Recorded data
========================
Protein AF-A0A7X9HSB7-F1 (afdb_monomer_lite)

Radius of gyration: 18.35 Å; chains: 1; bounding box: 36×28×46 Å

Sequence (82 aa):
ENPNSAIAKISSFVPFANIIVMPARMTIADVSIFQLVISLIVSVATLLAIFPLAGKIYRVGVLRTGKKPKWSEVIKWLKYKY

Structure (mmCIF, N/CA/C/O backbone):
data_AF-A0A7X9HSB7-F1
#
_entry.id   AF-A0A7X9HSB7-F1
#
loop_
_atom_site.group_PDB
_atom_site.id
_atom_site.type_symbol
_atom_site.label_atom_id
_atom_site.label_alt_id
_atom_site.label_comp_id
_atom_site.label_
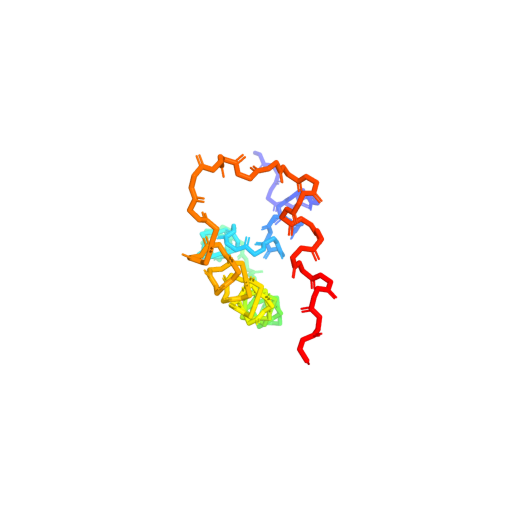asym_id
_atom_site.label_entity_id
_atom_site.label_seq_id
_atom_site.pdbx_PDB_ins_code
_atom_site.Cartn_x
_atom_site.Cartn_y
_atom_site.Cartn_z
_atom_site.occupancy
_atom_site.B_iso_or_equiv
_atom_site.auth_seq_id
_atom_site.auth_comp_id
_atom_site.auth_asym_id
_atom_site.auth_atom
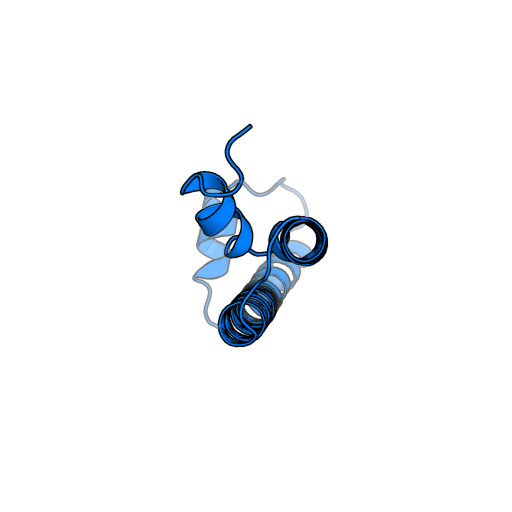_id
_atom_site.pdbx_PDB_model_num
ATOM 1 N N . GLU A 1 1 ? 16.750 18.453 -21.778 1.00 46.75 1 GLU A N 1
ATOM 2 C CA . GLU A 1 1 ? 16.531 17.764 -20.487 1.00 46.75 1 GLU A CA 1
ATOM 3 C C . GLU A 1 1 ? 16.631 16.261 -20.721 1.00 46.75 1 GLU A C 1
ATOM 5 O O . GLU A 1 1 ? 16.040 15.786 -21.679 1.00 46.75 1 GLU A O 1
ATOM 10 N N . ASN A 1 2 ? 17.470 15.540 -19.966 1.00 43.72 2 ASN A N 1
ATOM 11 C CA . ASN A 1 2 ? 17.876 14.163 -20.292 1.00 43.72 2 ASN A CA 1
ATOM 12 C C . ASN A 1 2 ? 16.736 13.140 -20.058 1.00 43.72 2 ASN A C 1
ATOM 14 O O . ASN A 1 2 ? 16.456 12.819 -18.899 1.00 43.72 2 ASN A O 1
ATOM 18 N N . PRO A 1 3 ? 16.148 12.537 -21.114 1.00 50.81 3 PRO A N 1
ATOM 19 C CA . PRO A 1 3 ? 15.040 11.571 -21.010 1.00 50.81 3 PRO A CA 1
ATOM 20 C C . PRO A 1 3 ? 15.438 10.236 -20.350 1.00 50.81 3 PRO A C 1
ATOM 22 O O . PRO A 1 3 ? 14.588 9.417 -20.010 1.00 50.81 3 PRO A O 1
ATOM 25 N N . ASN A 1 4 ? 16.747 10.024 -20.163 1.00 54.25 4 ASN A N 1
ATOM 26 C CA . ASN A 1 4 ? 17.363 8.830 -19.580 1.00 54.25 4 ASN A CA 1
ATOM 27 C C . ASN A 1 4 ? 17.715 8.960 -18.091 1.00 54.25 4 ASN A C 1
ATOM 29 O O . ASN A 1 4 ? 18.299 8.034 -17.524 1.00 54.25 4 ASN A O 1
ATOM 33 N N . SER A 1 5 ? 17.391 10.084 -17.444 1.00 59.62 5 SER A N 1
ATOM 34 C CA . SER A 1 5 ? 17.670 10.251 -16.015 1.00 59.62 5 SER A CA 1
ATOM 35 C C . SER A 1 5 ? 16.963 9.162 -15.200 1.00 59.62 5 SER A C 1
ATOM 37 O O . SER A 1 5 ? 15.784 8.877 -15.418 1.00 59.62 5 SER A O 1
ATOM 39 N N . ALA A 1 6 ? 17.672 8.554 -14.243 1.00 61.88 6 ALA A N 1
ATOM 40 C CA . ALA A 1 6 ? 17.158 7.501 -13.359 1.00 61.88 6 ALA A CA 1
ATOM 41 C C . ALA A 1 6 ? 15.826 7.885 -12.684 1.00 61.88 6 ALA A C 1
ATOM 43 O O . ALA A 1 6 ? 14.984 7.027 -12.430 1.00 61.88 6 ALA A O 1
ATOM 44 N N . ILE A 1 7 ? 15.601 9.187 -12.496 1.00 60.50 7 ILE A N 1
ATOM 45 C CA . ILE A 1 7 ? 14.366 9.778 -11.975 1.00 60.50 7 ILE A CA 1
ATOM 46 C C . ILE A 1 7 ? 13.156 9.441 -12.861 1.00 60.50 7 ILE A C 1
ATOM 48 O O . ILE A 1 7 ? 12.115 9.061 -12.332 1.00 60.50 7 ILE A O 1
ATOM 52 N N . ALA A 1 8 ? 13.294 9.498 -14.191 1.00 60.44 8 ALA A N 1
ATOM 53 C CA . ALA A 1 8 ? 12.219 9.172 -15.132 1.00 60.44 8 ALA A CA 1
ATOM 54 C C . ALA A 1 8 ? 11.891 7.668 -15.151 1.00 60.44 8 ALA A C 1
ATOM 56 O O . ALA A 1 8 ? 10.740 7.275 -15.351 1.00 60.44 8 ALA A O 1
ATOM 57 N N . LYS A 1 9 ? 12.888 6.806 -14.905 1.00 62.72 9 LYS A N 1
ATOM 58 C CA . LYS A 1 9 ? 12.663 5.359 -14.752 1.00 62.72 9 LYS A CA 1
ATOM 59 C C . LYS A 1 9 ? 11.943 5.053 -13.443 1.00 62.72 9 LYS A C 1
ATOM 61 O O . LYS A 1 9 ? 10.955 4.331 -13.466 1.00 62.72 9 LYS A O 1
ATOM 66 N N . ILE A 1 10 ? 12.386 5.637 -12.330 1.00 65.25 10 ILE A N 1
ATOM 67 C CA . ILE A 1 10 ? 11.789 5.412 -11.005 1.00 65.25 10 ILE A CA 1
ATOM 68 C C . ILE A 1 10 ? 10.345 5.930 -10.965 1.00 65.25 10 ILE A C 1
ATOM 70 O O . ILE A 1 10 ? 9.457 5.203 -10.525 1.00 65.25 10 ILE A O 1
ATOM 74 N N . SER A 1 11 ? 10.074 7.125 -11.498 1.00 61.25 11 SER A N 1
ATOM 75 C CA . SER A 1 11 ? 8.716 7.690 -11.546 1.00 61.25 11 SER A CA 1
ATOM 76 C C . SER A 1 11 ? 7.746 6.879 -12.414 1.00 61.25 11 SER A C 1
ATOM 78 O O . SER A 1 11 ? 6.546 6.889 -12.154 1.00 61.25 11 SER A O 1
ATOM 80 N N . SER A 1 12 ? 8.253 6.113 -13.387 1.00 59.09 12 SER A N 1
ATOM 81 C CA . SER A 1 12 ? 7.445 5.196 -14.208 1.00 59.09 12 SER A CA 1
ATOM 82 C C . SER A 1 12 ? 7.018 3.921 -13.468 1.00 59.09 12 SER A C 1
ATOM 84 O O . SER A 1 12 ? 6.101 3.231 -13.917 1.00 59.09 12 SER A O 1
ATOM 86 N N . PHE A 1 13 ? 7.674 3.595 -12.351 1.00 63.78 13 PHE A N 1
ATOM 87 C CA . PHE A 1 13 ? 7.289 2.490 -11.468 1.00 63.78 13 PHE A CA 1
ATOM 88 C C . PHE A 1 13 ? 6.444 2.955 -10.284 1.00 63.78 13 PHE A C 1
ATOM 90 O O . PHE A 1 13 ? 5.847 2.123 -9.606 1.00 63.78 13 PHE A O 1
ATOM 97 N N . VAL A 1 14 ? 6.364 4.264 -10.029 1.00 68.81 14 VAL A N 1
ATOM 98 C CA . VAL A 1 14 ? 5.498 4.777 -8.972 1.00 68.81 14 VAL A CA 1
ATOM 99 C C . VAL A 1 14 ? 4.037 4.618 -9.418 1.00 68.81 14 VAL A C 1
ATOM 101 O O . VAL A 1 14 ? 3.647 5.134 -10.474 1.00 68.81 14 VAL A O 1
ATOM 104 N N . PRO A 1 15 ? 3.215 3.900 -8.637 1.00 61.03 15 PRO A N 1
ATOM 105 C CA . PRO A 1 15 ? 1.798 3.733 -8.929 1.00 61.03 15 PRO A CA 1
ATOM 106 C C . PRO A 1 15 ? 1.104 5.101 -8.957 1.00 61.03 15 PRO A C 1
ATOM 108 O O . PRO A 1 15 ? 1.517 6.026 -8.262 1.00 61.03 15 PRO A O 1
ATOM 111 N N . PHE A 1 16 ? 0.077 5.244 -9.797 1.00 67.06 16 PHE A N 1
ATOM 112 C CA . PHE A 1 16 ? -0.579 6.513 -10.173 1.00 67.06 16 PHE A CA 1
ATOM 113 C C . PHE A 1 16 ? 0.240 7.434 -11.091 1.00 67.06 16 PHE A C 1
ATOM 115 O O . PHE A 1 16 ? -0.291 7.867 -12.111 1.00 67.06 16 PHE A O 1
ATOM 122 N N . ALA A 1 17 ? 1.523 7.686 -10.808 1.00 66.81 17 ALA A N 1
ATOM 123 C CA . ALA A 1 17 ? 2.375 8.508 -11.683 1.00 66.81 17 ALA A CA 1
ATOM 124 C C . ALA A 1 17 ? 2.590 7.841 -13.053 1.00 66.81 17 ALA A C 1
ATOM 126 O O . ALA A 1 17 ? 2.484 8.482 -14.096 1.00 66.81 17 ALA A O 1
ATOM 127 N N . ASN A 1 18 ? 2.793 6.525 -13.046 1.00 65.62 18 ASN A N 1
ATOM 128 C CA . ASN A 1 18 ? 2.880 5.668 -14.224 1.00 65.62 18 ASN A CA 1
ATOM 129 C C . ASN A 1 18 ? 1.766 5.912 -15.262 1.00 65.62 18 ASN A C 1
ATOM 131 O O . ASN A 1 18 ? 2.082 6.018 -16.442 1.00 65.62 18 ASN A O 1
ATOM 135 N N . ILE A 1 19 ? 0.500 6.069 -14.841 1.00 67.81 19 ILE A N 1
ATOM 136 C CA . ILE A 1 19 ? -0.653 6.236 -15.753 1.00 67.81 19 ILE A CA 1
ATOM 137 C C . ILE A 1 19 ? -0.426 7.399 -16.729 1.00 67.81 19 ILE A C 1
ATOM 139 O O . ILE A 1 19 ? -0.822 7.325 -17.888 1.00 67.81 19 ILE A O 1
ATOM 143 N N . ILE A 1 20 ? 0.245 8.454 -16.262 1.00 67.38 20 ILE A N 1
ATOM 144 C CA . ILE A 1 20 ? 0.553 9.655 -17.043 1.00 67.38 20 ILE A CA 1
ATOM 145 C C . ILE A 1 20 ? 1.966 9.570 -17.647 1.00 67.38 20 ILE A C 1
ATOM 147 O O . ILE A 1 20 ? 2.180 9.946 -18.798 1.00 67.38 20 ILE A O 1
ATOM 151 N N . VAL A 1 21 ? 2.940 9.054 -16.890 1.00 67.88 21 VAL A N 1
ATOM 152 C CA . VAL A 1 21 ? 4.365 9.067 -17.262 1.00 67.88 21 VAL A CA 1
ATOM 153 C C . VAL A 1 21 ? 4.708 8.031 -18.342 1.00 67.88 21 VAL A C 1
ATOM 155 O O . VAL A 1 21 ? 5.548 8.316 -19.193 1.00 67.88 21 VAL A O 1
ATOM 158 N N . MET A 1 22 ? 4.075 6.853 -18.365 1.00 72.19 22 MET A N 1
ATOM 159 C CA . MET A 1 22 ? 4.341 5.817 -19.379 1.00 72.19 22 MET A CA 1
ATOM 160 C C . MET A 1 22 ? 3.932 6.251 -20.798 1.00 72.19 22 MET A C 1
ATOM 162 O O . MET A 1 22 ? 4.787 6.194 -21.684 1.00 72.19 22 MET A O 1
ATOM 166 N N . PRO A 1 23 ? 2.700 6.751 -21.036 1.00 69.44 23 PRO A N 1
ATOM 167 C CA . PRO A 1 23 ? 2.304 7.260 -22.352 1.00 69.44 23 PRO A CA 1
ATOM 168 C C . PRO A 1 
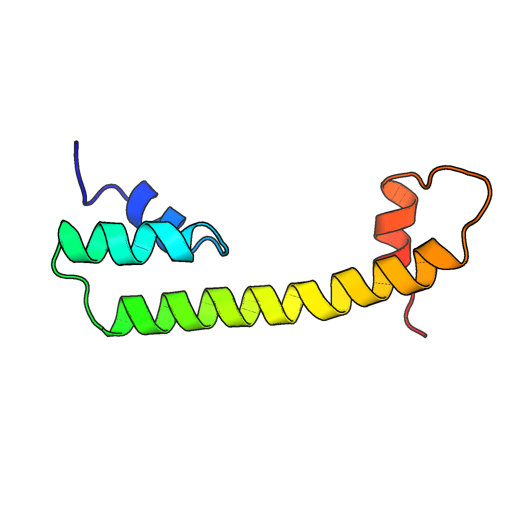23 ? 3.172 8.435 -22.819 1.00 69.44 23 PRO A C 1
ATOM 170 O O . PRO A 1 23 ? 3.599 8.462 -23.969 1.00 69.44 23 PRO A O 1
ATOM 173 N N . ALA A 1 24 ? 3.512 9.362 -21.914 1.00 70.56 24 ALA A N 1
ATOM 174 C CA . ALA A 1 24 ? 4.408 10.479 -22.222 1.00 70.56 24 ALA A CA 1
ATOM 175 C C . ALA A 1 24 ? 5.830 10.012 -22.591 1.00 70.56 24 ALA A C 1
ATOM 177 O O . ALA A 1 24 ? 6.491 10.614 -23.437 1.00 70.56 24 ALA A O 1
ATOM 178 N N . ARG A 1 25 ? 6.317 8.915 -21.994 1.00 67.12 25 ARG A N 1
ATOM 179 C CA . ARG A 1 25 ? 7.601 8.309 -22.375 1.00 67.12 25 ARG A CA 1
ATOM 180 C C . ARG A 1 25 ? 7.530 7.591 -23.719 1.00 67.12 25 ARG A C 1
ATOM 182 O O . ARG A 1 25 ? 8.502 7.688 -24.456 1.00 67.12 25 ARG A O 1
ATOM 189 N N . MET A 1 26 ? 6.410 6.952 -24.065 1.00 67.19 26 MET A N 1
ATOM 190 C CA . MET A 1 26 ? 6.219 6.328 -25.385 1.00 67.19 26 MET A CA 1
ATOM 191 C C . MET A 1 26 ? 6.276 7.340 -
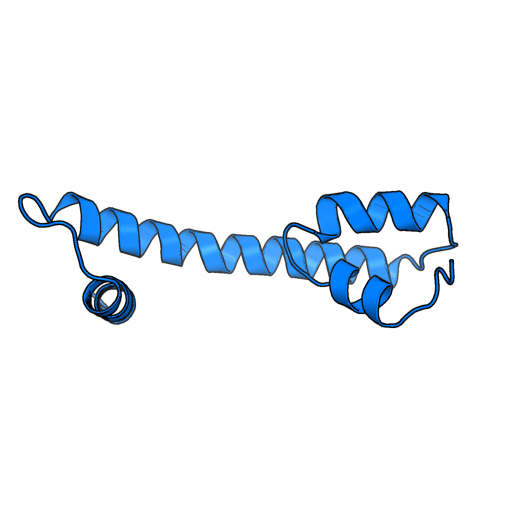26.538 1.00 67.19 26 MET A C 1
ATOM 193 O O . MET A 1 26 ? 6.700 6.984 -27.630 1.00 67.19 26 MET A O 1
ATOM 197 N N . THR A 1 27 ? 5.885 8.599 -26.314 1.00 66.06 27 THR A N 1
ATOM 198 C CA . THR A 1 27 ? 5.954 9.648 -27.349 1.00 66.06 27 THR A CA 1
ATOM 199 C C . THR A 1 27 ? 7.346 10.263 -27.520 1.00 66.06 27 THR A C 1
ATOM 201 O O . THR A 1 27 ? 7.588 10.945 -28.510 1.00 66.06 27 THR A O 1
ATOM 204 N N . ILE A 1 28 ? 8.248 10.069 -26.551 1.00 62.69 28 ILE A N 1
ATOM 205 C CA . ILE A 1 28 ? 9.567 10.730 -26.496 1.00 62.69 28 ILE A CA 1
ATOM 206 C C . ILE A 1 28 ? 10.715 9.721 -26.682 1.00 62.69 28 ILE A C 1
ATOM 208 O O . ILE A 1 28 ? 11.803 10.099 -27.111 1.00 62.69 28 ILE A O 1
ATOM 212 N N . ALA A 1 29 ? 10.499 8.443 -26.363 1.00 60.97 29 ALA A N 1
ATOM 213 C CA . ALA A 1 29 ? 11.498 7.385 -26.457 1.00 60.97 29 ALA A CA 1
ATOM 214 C C . ALA A 1 29 ? 10.854 6.045 -26.845 1.00 60.97 29 ALA A C 1
ATOM 216 O O . ALA A 1 29 ? 9.746 5.740 -26.408 1.00 60.97 29 ALA A O 1
ATOM 217 N N . ASP A 1 30 ? 11.584 5.207 -27.587 1.00 60.62 30 ASP A N 1
ATOM 218 C CA . ASP A 1 30 ? 11.189 3.817 -27.840 1.00 60.62 30 ASP A CA 1
ATOM 219 C C . ASP A 1 30 ? 11.196 3.024 -26.524 1.00 60.62 30 ASP A C 1
ATOM 221 O O . ASP A 1 30 ? 12.236 2.610 -25.999 1.00 60.62 30 ASP A O 1
ATOM 225 N N . VAL A 1 31 ? 10.009 2.849 -25.941 1.00 63.81 31 VAL A N 1
ATOM 226 C CA . VAL A 1 31 ? 9.815 2.086 -24.706 1.00 63.81 31 VAL A CA 1
ATOM 227 C C . VAL A 1 31 ? 9.575 0.620 -25.061 1.00 63.81 31 VAL A C 1
ATOM 229 O O . VAL A 1 31 ? 8.626 0.273 -25.756 1.00 63.81 31 VAL A O 1
ATOM 232 N N . SER A 1 32 ? 10.425 -0.265 -24.540 1.00 72.06 32 SER A N 1
ATOM 233 C CA . SER A 1 32 ? 10.263 -1.716 -24.686 1.00 72.06 32 SER A CA 1
ATOM 234 C C . SER A 1 32 ? 8.937 -2.206 -24.082 1.00 72.06 32 SER A C 1
ATOM 236 O O . SER A 1 32 ? 8.572 -1.819 -22.969 1.00 72.06 32 SER A O 1
ATOM 238 N N . ILE A 1 33 ? 8.257 -3.130 -24.772 1.00 72.56 33 ILE A N 1
ATOM 239 C CA . ILE A 1 33 ? 6.978 -3.741 -24.354 1.00 72.56 33 ILE A CA 1
ATOM 240 C C . ILE A 1 33 ? 7.058 -4.336 -22.934 1.00 72.56 33 ILE A C 1
ATOM 242 O O . ILE A 1 33 ? 6.102 -4.240 -22.166 1.00 72.56 33 ILE A O 1
ATOM 246 N N . PHE A 1 34 ? 8.215 -4.874 -22.530 1.00 73.25 34 PHE A N 1
ATOM 247 C CA . PHE A 1 34 ? 8.422 -5.400 -21.175 1.00 73.25 34 PHE A CA 1
ATOM 248 C C . PHE A 1 34 ? 8.278 -4.333 -20.084 1.00 73.25 34 PHE A C 1
ATOM 250 O O . PHE A 1 34 ? 7.726 -4.611 -19.020 1.00 73.25 34 PHE A O 1
ATOM 257 N N . GLN A 1 35 ? 8.742 -3.105 -20.335 1.00 70.62 35 GLN A N 1
ATOM 258 C CA . GLN A 1 35 ? 8.602 -2.007 -19.378 1.00 70.62 35 GLN A CA 1
ATOM 259 C C . GLN A 1 35 ? 7.132 -1.625 -19.196 1.00 70.62 35 GLN A C 1
ATOM 261 O O . GLN A 1 35 ? 6.697 -1.447 -18.060 1.00 70.62 35 GLN A O 1
ATOM 266 N N . LEU A 1 36 ? 6.364 -1.583 -20.287 1.00 74.38 36 LEU A N 1
ATOM 267 C CA . LEU A 1 36 ? 4.926 -1.311 -20.258 1.00 74.38 36 LEU A CA 1
ATOM 268 C C . LEU A 1 36 ? 4.193 -2.346 -19.395 1.00 74.38 36 LEU A C 1
ATOM 270 O O . LEU A 1 36 ? 3.461 -1.976 -18.476 1.00 74.38 36 LEU A O 1
ATOM 274 N N . VAL A 1 37 ? 4.445 -3.636 -19.634 1.00 79.94 37 VAL 
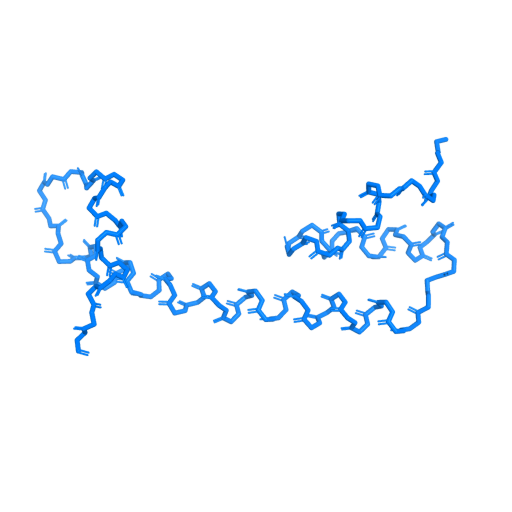A N 1
ATOM 275 C CA . VAL A 1 37 ? 3.808 -4.731 -18.886 1.00 79.94 37 VAL A CA 1
ATOM 276 C C . VAL A 1 37 ? 4.157 -4.671 -17.397 1.00 79.94 37 VAL A C 1
ATOM 278 O O . VAL A 1 37 ? 3.260 -4.766 -16.561 1.00 79.94 37 VAL A O 1
ATOM 281 N N . ILE A 1 38 ? 5.428 -4.452 -17.042 1.00 79.88 38 ILE A N 1
ATOM 282 C CA . ILE A 1 38 ? 5.850 -4.342 -15.635 1.00 79.88 38 ILE A CA 1
ATOM 283 C C . ILE A 1 38 ? 5.163 -3.157 -14.956 1.00 79.88 38 ILE A C 1
ATOM 285 O O . ILE A 1 38 ? 4.622 -3.304 -13.863 1.00 79.88 38 ILE A O 1
ATOM 289 N N . SER A 1 39 ? 5.134 -1.993 -15.600 1.00 75.19 39 SER A N 1
ATOM 290 C CA . SER A 1 39 ? 4.451 -0.818 -15.064 1.00 75.19 39 SER A CA 1
ATOM 291 C C . SER A 1 39 ? 2.952 -1.071 -14.885 1.00 75.19 39 SER A C 1
ATOM 293 O O . SER A 1 39 ? 2.399 -0.734 -13.835 1.00 75.19 39 SER A O 1
ATOM 295 N N . LEU A 1 40 ? 2.281 -1.705 -15.849 1.00 81.31 40 LEU A N 1
ATOM 296 C CA . LEU A 1 40 ? 0.869 -2.070 -15.722 1.00 81.31 40 LEU A CA 1
ATOM 297 C C . LEU A 1 40 ? 0.639 -2.981 -14.506 1.00 81.31 40 LEU A C 1
ATOM 299 O O . LEU A 1 40 ? -0.226 -2.696 -13.676 1.00 81.31 40 LEU A O 1
ATOM 303 N N . ILE A 1 41 ? 1.456 -4.028 -14.360 1.00 84.75 41 ILE A N 1
ATOM 304 C CA . ILE A 1 41 ? 1.388 -4.967 -13.233 1.00 84.75 41 ILE A CA 1
ATOM 305 C C . ILE A 1 41 ? 1.599 -4.238 -11.906 1.00 84.75 41 ILE A C 1
ATOM 307 O O . ILE A 1 41 ? 0.826 -4.447 -10.977 1.00 84.75 41 ILE A O 1
ATOM 311 N N . VAL A 1 42 ? 2.594 -3.352 -11.809 1.00 84.25 42 VAL A N 1
ATOM 312 C CA . VAL A 1 42 ? 2.870 -2.581 -10.585 1.00 84.25 42 VAL A CA 1
ATOM 313 C C . VAL A 1 42 ? 1.690 -1.677 -10.216 1.00 84.25 42 VAL A C 1
ATOM 315 O O . VAL A 1 42 ? 1.318 -1.598 -9.041 1.00 84.25 42 VAL A O 1
ATOM 318 N N . SER A 1 43 ? 1.057 -1.036 -11.202 1.00 83.06 43 SER A N 1
ATOM 319 C CA . SER A 1 43 ? -0.138 -0.214 -10.972 1.00 83.06 43 SER A CA 1
ATOM 320 C C . SER A 1 43 ? -1.323 -1.045 -10.485 1.00 83.06 43 SER A C 1
ATOM 322 O O . SER A 1 43 ? -1.943 -0.685 -9.484 1.00 83.06 43 SER A O 1
ATOM 324 N N . VAL A 1 44 ? -1.610 -2.177 -11.134 1.00 84.88 44 VAL A N 1
ATOM 325 C CA . VAL A 1 44 ? -2.704 -3.075 -10.730 1.00 84.88 44 VAL A CA 1
ATOM 326 C C . VAL A 1 44 ? -2.430 -3.685 -9.356 1.00 84.88 44 VAL A C 1
ATOM 328 O O . VAL A 1 44 ? -3.309 -3.677 -8.499 1.00 84.88 44 VAL A O 1
ATOM 331 N N . ALA A 1 45 ? -1.210 -4.151 -9.096 1.00 86.94 45 ALA A N 1
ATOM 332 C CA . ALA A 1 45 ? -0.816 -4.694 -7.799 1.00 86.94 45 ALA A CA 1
========================
__PROBLEM DESCRIPTION__:
Return only the part of the records above that opens with the line containing "ATOM 101 O O" and closes with the line containing "ATOM 105 C CA", ends included.

__TASK RESULT__:
ATOM 101 O O . VAL A 1 14 ? 3.647 5.134 -10.474 1.00 68.81 14 VAL A O 1
ATOM 104 N N . PRO A 1 15 ? 3.215 3.900 -8.637 1.00 61.03 15 PRO A N 1
ATOM 105 C CA . PRO A 1 15 ? 1.798 3.733 -8.929 1.00 61.03 15 PRO A CA 1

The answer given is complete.